From the beginning, the referee infuriated the Roscommon fans. We played some nice football (I liked Cian Connolly’s direct running), but the highlight of the first half was the quality of some of the Kerry scores. Still, we weren’t too far behind at half-time, and a man on my left who was wearing a Longford GAA cap assured me that Roscommon had wind advantage to come.
In fact the weather was beautiful and the football was lively. The pattern of the first half continued after the break; nice play from Roscommon, Kerry a bit sharper up front and staying four, five and six clear. But now the referee was driving Roscommon fans mad and I honestly thought he did us no favours. It was one of those days when a decision in favour of the home team was treated with sarcastic applause. Several calls seemed to go against Roscommon. The fans, totally lacking in originality (as in other counties, new script urgently needed), called up all the traditional insults, interspersing expletives with repeated requests that the referee go to Specsavers.
The concern for ‘Cassidy’s’ eyesight (I never heard his first name) was touching.
When John McManus was sent off, all seemed lost, but Roscommon scored three great points in succession and it was encouraging to see this team holding their own against the mighty Kingdom. When the excellent Ciaráin Murtagh dispatched a superb penalty, the home fans erupted with enthusiasm at the prospect of a possible draw or win. Roscommon were now within one point. A middle-aged Kerry couple in front of me both broke into simultaneous frowns. Obviously they’re together a long time. Now, suddenly, there was some lively banter between Roscommon and Kerry fans, with a disagreement over whether or not constant jersey-pulling by Kerry players merited black cards.
Our fate was sealed in the last two or three minutes when Kerry added 1-2, creating a winning margin that was cruel on a gallant home team that had thrown everything at their illustrious opponents.
The fans vented further frustration at ‘Cassidy’ and some of the Kerry tactics, but ‘Cassidy’ finally blew the final whistle and that was that.

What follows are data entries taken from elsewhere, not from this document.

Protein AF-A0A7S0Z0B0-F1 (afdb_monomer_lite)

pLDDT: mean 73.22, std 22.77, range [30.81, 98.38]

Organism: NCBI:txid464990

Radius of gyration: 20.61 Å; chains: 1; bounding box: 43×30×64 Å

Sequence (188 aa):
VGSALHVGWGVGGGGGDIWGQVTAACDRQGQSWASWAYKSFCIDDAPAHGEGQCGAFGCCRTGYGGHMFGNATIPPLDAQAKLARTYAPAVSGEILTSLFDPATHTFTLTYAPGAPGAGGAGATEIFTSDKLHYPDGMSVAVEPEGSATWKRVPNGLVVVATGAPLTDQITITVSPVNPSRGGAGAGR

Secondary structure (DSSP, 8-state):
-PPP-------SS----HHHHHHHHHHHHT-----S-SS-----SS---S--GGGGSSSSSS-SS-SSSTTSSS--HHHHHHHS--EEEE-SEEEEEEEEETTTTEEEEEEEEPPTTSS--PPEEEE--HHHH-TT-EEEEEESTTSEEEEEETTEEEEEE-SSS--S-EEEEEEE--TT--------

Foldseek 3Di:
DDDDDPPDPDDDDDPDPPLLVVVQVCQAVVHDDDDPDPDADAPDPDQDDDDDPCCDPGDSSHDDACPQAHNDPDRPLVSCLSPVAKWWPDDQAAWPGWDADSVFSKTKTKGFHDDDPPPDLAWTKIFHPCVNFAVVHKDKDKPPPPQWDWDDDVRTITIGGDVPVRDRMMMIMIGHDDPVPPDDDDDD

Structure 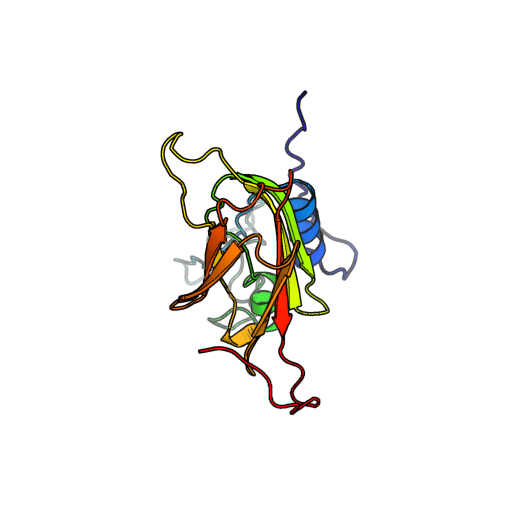(mmCIF, N/CA/C/O backbone):
data_AF-A0A7S0Z0B0-F1
#
_entry.id   AF-A0A7S0Z0B0-F1
#
loop_
_atom_site.group_PDB
_atom_site.id
_atom_site.type_symbol
_atom_site.label_atom_id
_atom_site.label_alt_id
_atom_site.label_comp_id
_atom_site.label_asym_id
_atom_site.label_entity_id
_atom_site.label_seq_id
_atom_site.pdbx_PDB_ins_code
_atom_site.Cartn_x
_atom_site.Cartn_y
_atom_site.Cartn_z
_atom_site.occupancy
_atom_site.B_iso_or_equiv
_atom_site.auth_seq_id
_atom_site.auth_comp_id
_atom_site.auth_asym_id
_atom_site.auth_atom_id
_atom_site.pdbx_PDB_model_num
ATOM 1 N N . VAL A 1 1 ? -21.133 12.444 -9.482 1.00 33.47 1 VAL A N 1
ATOM 2 C CA . VAL A 1 1 ? -20.845 13.547 -10.431 1.00 33.47 1 VAL A CA 1
ATOM 3 C C . VAL A 1 1 ? -19.562 13.163 -11.144 1.00 33.47 1 VAL A C 1
ATOM 5 O O . VAL A 1 1 ? -18.609 12.820 -10.463 1.00 33.47 1 VAL A O 1
ATOM 8 N N . GLY A 1 2 ? -19.619 13.003 -12.467 1.00 39.12 2 GLY A N 1
ATOM 9 C CA . GLY A 1 2 ? -18.650 12.217 -13.235 1.00 39.12 2 GLY A CA 1
ATOM 10 C C . GLY A 1 2 ? -17.251 12.826 -13.294 1.00 39.12 2 GLY A C 1
ATOM 11 O O . GLY A 1 2 ? -17.096 13.967 -13.718 1.00 39.12 2 GLY A O 1
ATOM 12 N N . SER A 1 3 ? -16.245 12.027 -12.939 1.00 32.62 3 SER A N 1
ATOM 13 C CA . SER A 1 3 ? -14.854 12.289 -13.300 1.00 32.62 3 SER A CA 1
ATOM 14 C C . SER A 1 3 ? -14.544 11.539 -14.587 1.00 32.62 3 SER A C 1
ATOM 16 O O . SER A 1 3 ? -14.638 10.314 -14.652 1.00 32.62 3 SER A O 1
ATOM 18 N N . ALA A 1 4 ? -14.222 12.301 -15.628 1.00 32.06 4 ALA A N 1
ATOM 19 C CA . ALA A 1 4 ? -13.743 11.780 -16.894 1.00 32.06 4 ALA A CA 1
ATOM 20 C C . ALA A 1 4 ? -12.455 10.967 -16.679 1.00 32.06 4 ALA A C 1
ATOM 22 O O . ALA A 1 4 ? -11.542 11.401 -15.976 1.00 32.06 4 ALA A O 1
ATOM 23 N N . LEU A 1 5 ? -12.392 9.795 -17.312 1.00 33.78 5 LEU A N 1
ATOM 24 C CA . LEU A 1 5 ? -11.193 8.976 -17.442 1.00 33.78 5 LEU A CA 1
ATOM 25 C C . LEU A 1 5 ? -10.121 9.798 -18.177 1.00 33.78 5 LEU A C 1
ATOM 27 O O . LEU A 1 5 ? -10.195 9.976 -19.393 1.00 33.78 5 LEU A O 1
ATOM 31 N N . HIS A 1 6 ? -9.140 10.334 -17.452 1.00 31.28 6 HIS A N 1
ATOM 32 C CA . HIS A 1 6 ? -7.998 11.008 -18.062 1.00 31.28 6 HIS A CA 1
ATOM 33 C C . HIS A 1 6 ? -6.960 9.944 -18.440 1.00 31.28 6 HIS A C 1
ATOM 35 O O . HIS A 1 6 ? -6.058 9.627 -17.669 1.00 31.28 6 HIS A O 1
ATOM 41 N N . VAL A 1 7 ? -7.108 9.352 -19.629 1.00 36.03 7 VAL A N 1
ATOM 42 C CA . VAL A 1 7 ? -6.058 8.513 -20.223 1.00 36.03 7 VAL A CA 1
ATOM 43 C C . VAL A 1 7 ? -4.972 9.448 -20.749 1.00 36.03 7 VAL A C 1
ATOM 45 O O . VAL A 1 7 ? -5.028 9.923 -21.882 1.00 36.03 7 VAL A O 1
ATOM 48 N N . GLY A 1 8 ? -4.006 9.773 -19.892 1.00 30.81 8 GLY A N 1
ATOM 49 C CA . GLY A 1 8 ? -2.824 10.533 -20.282 1.00 30.81 8 GLY A CA 1
ATOM 50 C C . GLY A 1 8 ? -1.891 9.669 -21.128 1.00 30.81 8 GLY A C 1
ATOM 51 O O . GLY A 1 8 ? -1.116 8.884 -20.590 1.00 30.81 8 GLY A O 1
ATOM 52 N N . TRP A 1 9 ? -1.941 9.826 -22.450 1.00 35.41 9 TRP A N 1
ATOM 53 C CA . TRP A 1 9 ? -0.894 9.334 -23.344 1.00 35.41 9 TRP A CA 1
ATOM 54 C C . TRP A 1 9 ? 0.287 10.306 -23.299 1.00 35.41 9 TRP A C 1
ATOM 56 O O . TRP A 1 9 ? 0.296 11.329 -23.981 1.00 35.41 9 TRP A O 1
ATOM 66 N N . GLY A 1 10 ? 1.284 10.010 -22.469 1.00 32.94 10 GLY A N 1
ATOM 67 C CA . GLY A 1 10 ? 2.543 10.750 -22.457 1.00 32.94 10 GLY A CA 1
ATOM 68 C C . GLY A 1 10 ? 3.464 10.272 -23.575 1.00 32.94 10 GLY A C 1
ATOM 69 O O . GLY A 1 10 ? 4.235 9.338 -23.372 1.00 32.94 10 GLY A O 1
ATOM 70 N N . VAL A 1 11 ? 3.410 10.918 -24.742 1.00 39.50 11 VAL A N 1
ATOM 71 C CA . VAL A 1 11 ? 4.448 10.795 -25.776 1.00 39.50 11 VAL A CA 1
ATOM 72 C C . VAL A 1 11 ? 5.296 12.069 -25.772 1.00 39.50 11 VAL A C 1
ATOM 74 O O . VAL A 1 11 ? 4.862 13.101 -26.267 1.00 39.50 11 VAL A O 1
ATOM 77 N N . GLY A 1 12 ? 6.520 11.957 -25.245 1.00 34.62 12 GLY A N 1
ATOM 78 C CA . GLY A 1 12 ? 7.667 12.812 -25.582 1.00 34.62 12 GLY A CA 1
ATOM 79 C C . GLY A 1 12 ? 7.821 14.146 -24.835 1.00 34.62 12 GLY A C 1
ATOM 80 O O . GLY A 1 12 ? 6.920 14.974 -24.815 1.00 34.62 12 GLY A O 1
ATOM 81 N N . GLY A 1 13 ? 9.031 14.399 -24.313 1.00 33.38 13 GLY A N 1
ATOM 82 C CA . GLY A 1 13 ? 9.547 15.773 -24.192 1.00 33.38 13 GLY A CA 1
ATOM 83 C C . GLY A 1 13 ? 10.157 16.222 -22.861 1.00 33.38 13 GLY A C 1
ATOM 84 O O . GLY A 1 13 ? 10.573 17.370 -22.771 1.00 33.38 13 GLY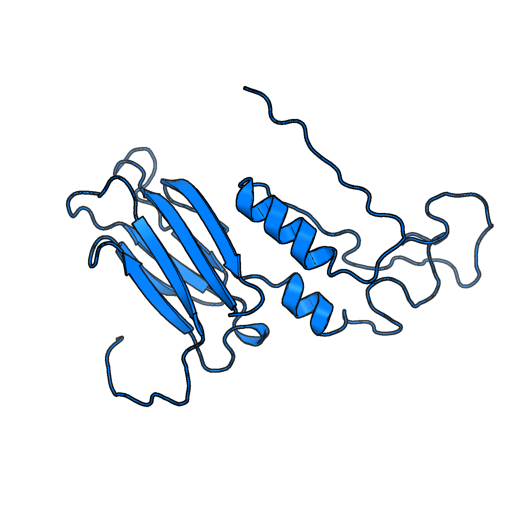 A O 1
ATOM 85 N N . GLY A 1 14 ? 10.258 15.370 -21.841 1.00 35.91 14 GLY A N 1
ATOM 86 C CA . GLY A 1 14 ? 10.975 15.704 -20.606 1.00 35.91 14 GLY A CA 1
ATOM 87 C C . GLY A 1 14 ? 11.312 14.441 -19.830 1.00 35.91 14 GLY A C 1
ATOM 88 O O . GLY A 1 14 ? 10.442 13.596 -19.649 1.00 35.91 14 GLY A O 1
ATOM 89 N N . GLY A 1 15 ? 12.565 14.282 -19.403 1.00 48.47 15 GLY A N 1
ATOM 90 C CA . GLY A 1 15 ? 13.055 13.127 -18.635 1.00 48.47 15 GLY A CA 1
ATOM 91 C C . GLY A 1 15 ? 12.501 13.060 -17.207 1.00 48.47 15 GLY A C 1
ATOM 92 O O . GLY A 1 15 ? 13.269 13.024 -16.252 1.00 48.47 15 GLY A O 1
ATOM 93 N N . GLY A 1 16 ? 11.179 13.112 -17.053 1.00 61.94 16 GLY A N 1
ATOM 94 C CA . GLY A 1 16 ? 10.476 12.991 -15.782 1.00 61.94 16 GLY A CA 1
ATOM 95 C C . GLY A 1 16 ? 10.054 11.551 -15.499 1.00 61.94 16 GLY A C 1
ATOM 96 O O . GLY A 1 16 ? 9.845 10.753 -16.412 1.00 61.94 16 GLY A O 1
ATOM 97 N N . ASP A 1 17 ? 9.907 11.224 -14.217 1.00 78.38 17 ASP A N 1
ATOM 98 C CA . ASP A 1 17 ? 9.410 9.929 -13.753 1.00 78.38 17 ASP A CA 1
ATOM 99 C C . ASP A 1 17 ? 7.920 9.733 -14.095 1.00 78.38 17 ASP A C 1
ATOM 101 O O . ASP A 1 17 ? 7.039 9.951 -13.262 1.00 78.38 17 ASP A O 1
ATOM 105 N N . ILE A 1 18 ? 7.629 9.356 -15.343 1.00 79.44 18 ILE A N 1
ATOM 106 C CA . ILE A 1 18 ? 6.256 9.179 -15.839 1.00 79.44 18 ILE A CA 1
ATOM 107 C C . ILE A 1 18 ? 5.487 8.108 -15.057 1.00 79.44 18 ILE A C 1
ATOM 109 O O . ILE A 1 18 ? 4.300 8.276 -14.789 1.00 79.44 18 ILE A O 1
ATOM 113 N N . TRP A 1 19 ? 6.168 7.043 -14.628 1.00 79.50 19 TRP A N 1
ATOM 114 C CA . TRP A 1 19 ? 5.564 5.982 -13.827 1.00 79.50 19 TRP A CA 1
ATOM 115 C C . TRP A 1 19 ? 5.116 6.515 -12.476 1.00 79.50 19 TRP A C 1
ATOM 117 O O . TRP A 1 19 ? 3.941 6.385 -12.143 1.00 79.50 19 TRP A O 1
ATOM 127 N N . GLY A 1 20 ? 6.015 7.190 -11.752 1.00 84.25 20 GLY A N 1
ATOM 128 C CA . GLY A 1 20 ? 5.686 7.805 -10.470 1.00 84.25 20 GLY A CA 1
ATOM 129 C C . GLY A 1 20 ? 4.535 8.806 -10.583 1.00 84.25 20 GLY A C 1
ATOM 130 O O . GLY A 1 20 ? 3.634 8.800 -9.745 1.00 84.25 20 GLY A O 1
ATOM 131 N N . GLN A 1 21 ? 4.507 9.616 -11.648 1.00 86.31 21 GLN A N 1
ATOM 132 C CA . GLN A 1 21 ? 3.432 10.584 -11.888 1.00 86.31 21 GLN A CA 1
ATOM 133 C C . GLN A 1 21 ? 2.070 9.916 -12.111 1.00 86.31 21 GLN A C 1
ATOM 135 O O . GLN A 1 21 ? 1.090 10.323 -11.483 1.00 86.31 21 GLN A O 1
ATOM 140 N N . VAL A 1 22 ? 2.006 8.894 -12.972 1.00 89.12 22 VAL A N 1
ATOM 141 C CA . VAL A 1 22 ? 0.758 8.174 -13.271 1.00 89.12 22 VAL A CA 1
ATOM 142 C C . VAL A 1 22 ? 0.271 7.421 -12.040 1.00 89.12 22 VAL A C 1
ATOM 144 O O . VAL A 1 22 ? -0.881 7.593 -11.648 1.00 89.12 22 VAL A O 1
ATOM 147 N N . THR A 1 23 ? 1.140 6.660 -11.369 1.00 90.06 23 THR A N 1
ATOM 148 C CA . THR A 1 23 ? 0.734 5.903 -10.177 1.00 90.06 23 THR A CA 1
ATOM 149 C C . THR A 1 23 ? 0.296 6.830 -9.046 1.00 90.06 23 THR A C 1
ATOM 151 O O . THR A 1 23 ? -0.716 6.572 -8.411 1.00 90.06 23 THR A O 1
ATOM 154 N N . ALA A 1 24 ? 0.981 7.962 -8.835 1.00 88.19 24 ALA A N 1
ATOM 155 C CA . ALA A 1 24 ? 0.568 8.936 -7.824 1.00 88.19 24 ALA A CA 1
ATOM 156 C C . ALA A 1 24 ? -0.768 9.613 -8.172 1.00 88.19 24 ALA A C 1
ATOM 158 O O . ALA A 1 24 ? -1.536 9.964 -7.277 1.00 88.19 24 ALA A O 1
ATOM 159 N N . ALA A 1 25 ? -1.057 9.830 -9.459 1.00 90.81 25 ALA A N 1
ATOM 160 C CA . ALA A 1 25 ? -2.356 10.337 -9.887 1.00 90.81 25 ALA A CA 1
ATOM 161 C C . ALA A 1 25 ? -3.469 9.308 -9.643 1.00 90.81 25 ALA A C 1
ATOM 163 O O . ALA A 1 25 ? -4.513 9.681 -9.114 1.00 90.81 25 ALA A O 1
ATOM 164 N N . CYS A 1 26 ? -3.227 8.037 -9.966 1.00 92.19 26 CYS A N 1
ATOM 165 C CA . CYS A 1 26 ? -4.149 6.936 -9.700 1.00 92.19 26 CYS A CA 1
ATOM 166 C C . CYS A 1 26 ? -4.450 6.783 -8.203 1.00 92.19 26 CYS A C 1
ATOM 168 O O . CYS A 1 26 ? -5.621 6.792 -7.826 1.00 92.19 26 CYS A O 1
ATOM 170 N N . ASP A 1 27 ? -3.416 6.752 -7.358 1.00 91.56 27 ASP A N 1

Twenty minutes after the game there was a ferocious hailstorm. By then, I was at home. On the highlights programme on RTE later that night I saw Kevin McStay and Marty Morrissey doing the post-match interview in the middle of that ferocious hailstorm and I wondered if Marty envied Des Cahill, who at that very moment was probably dancing the foxtrot or something of that nature in a warm hailstone-free studio.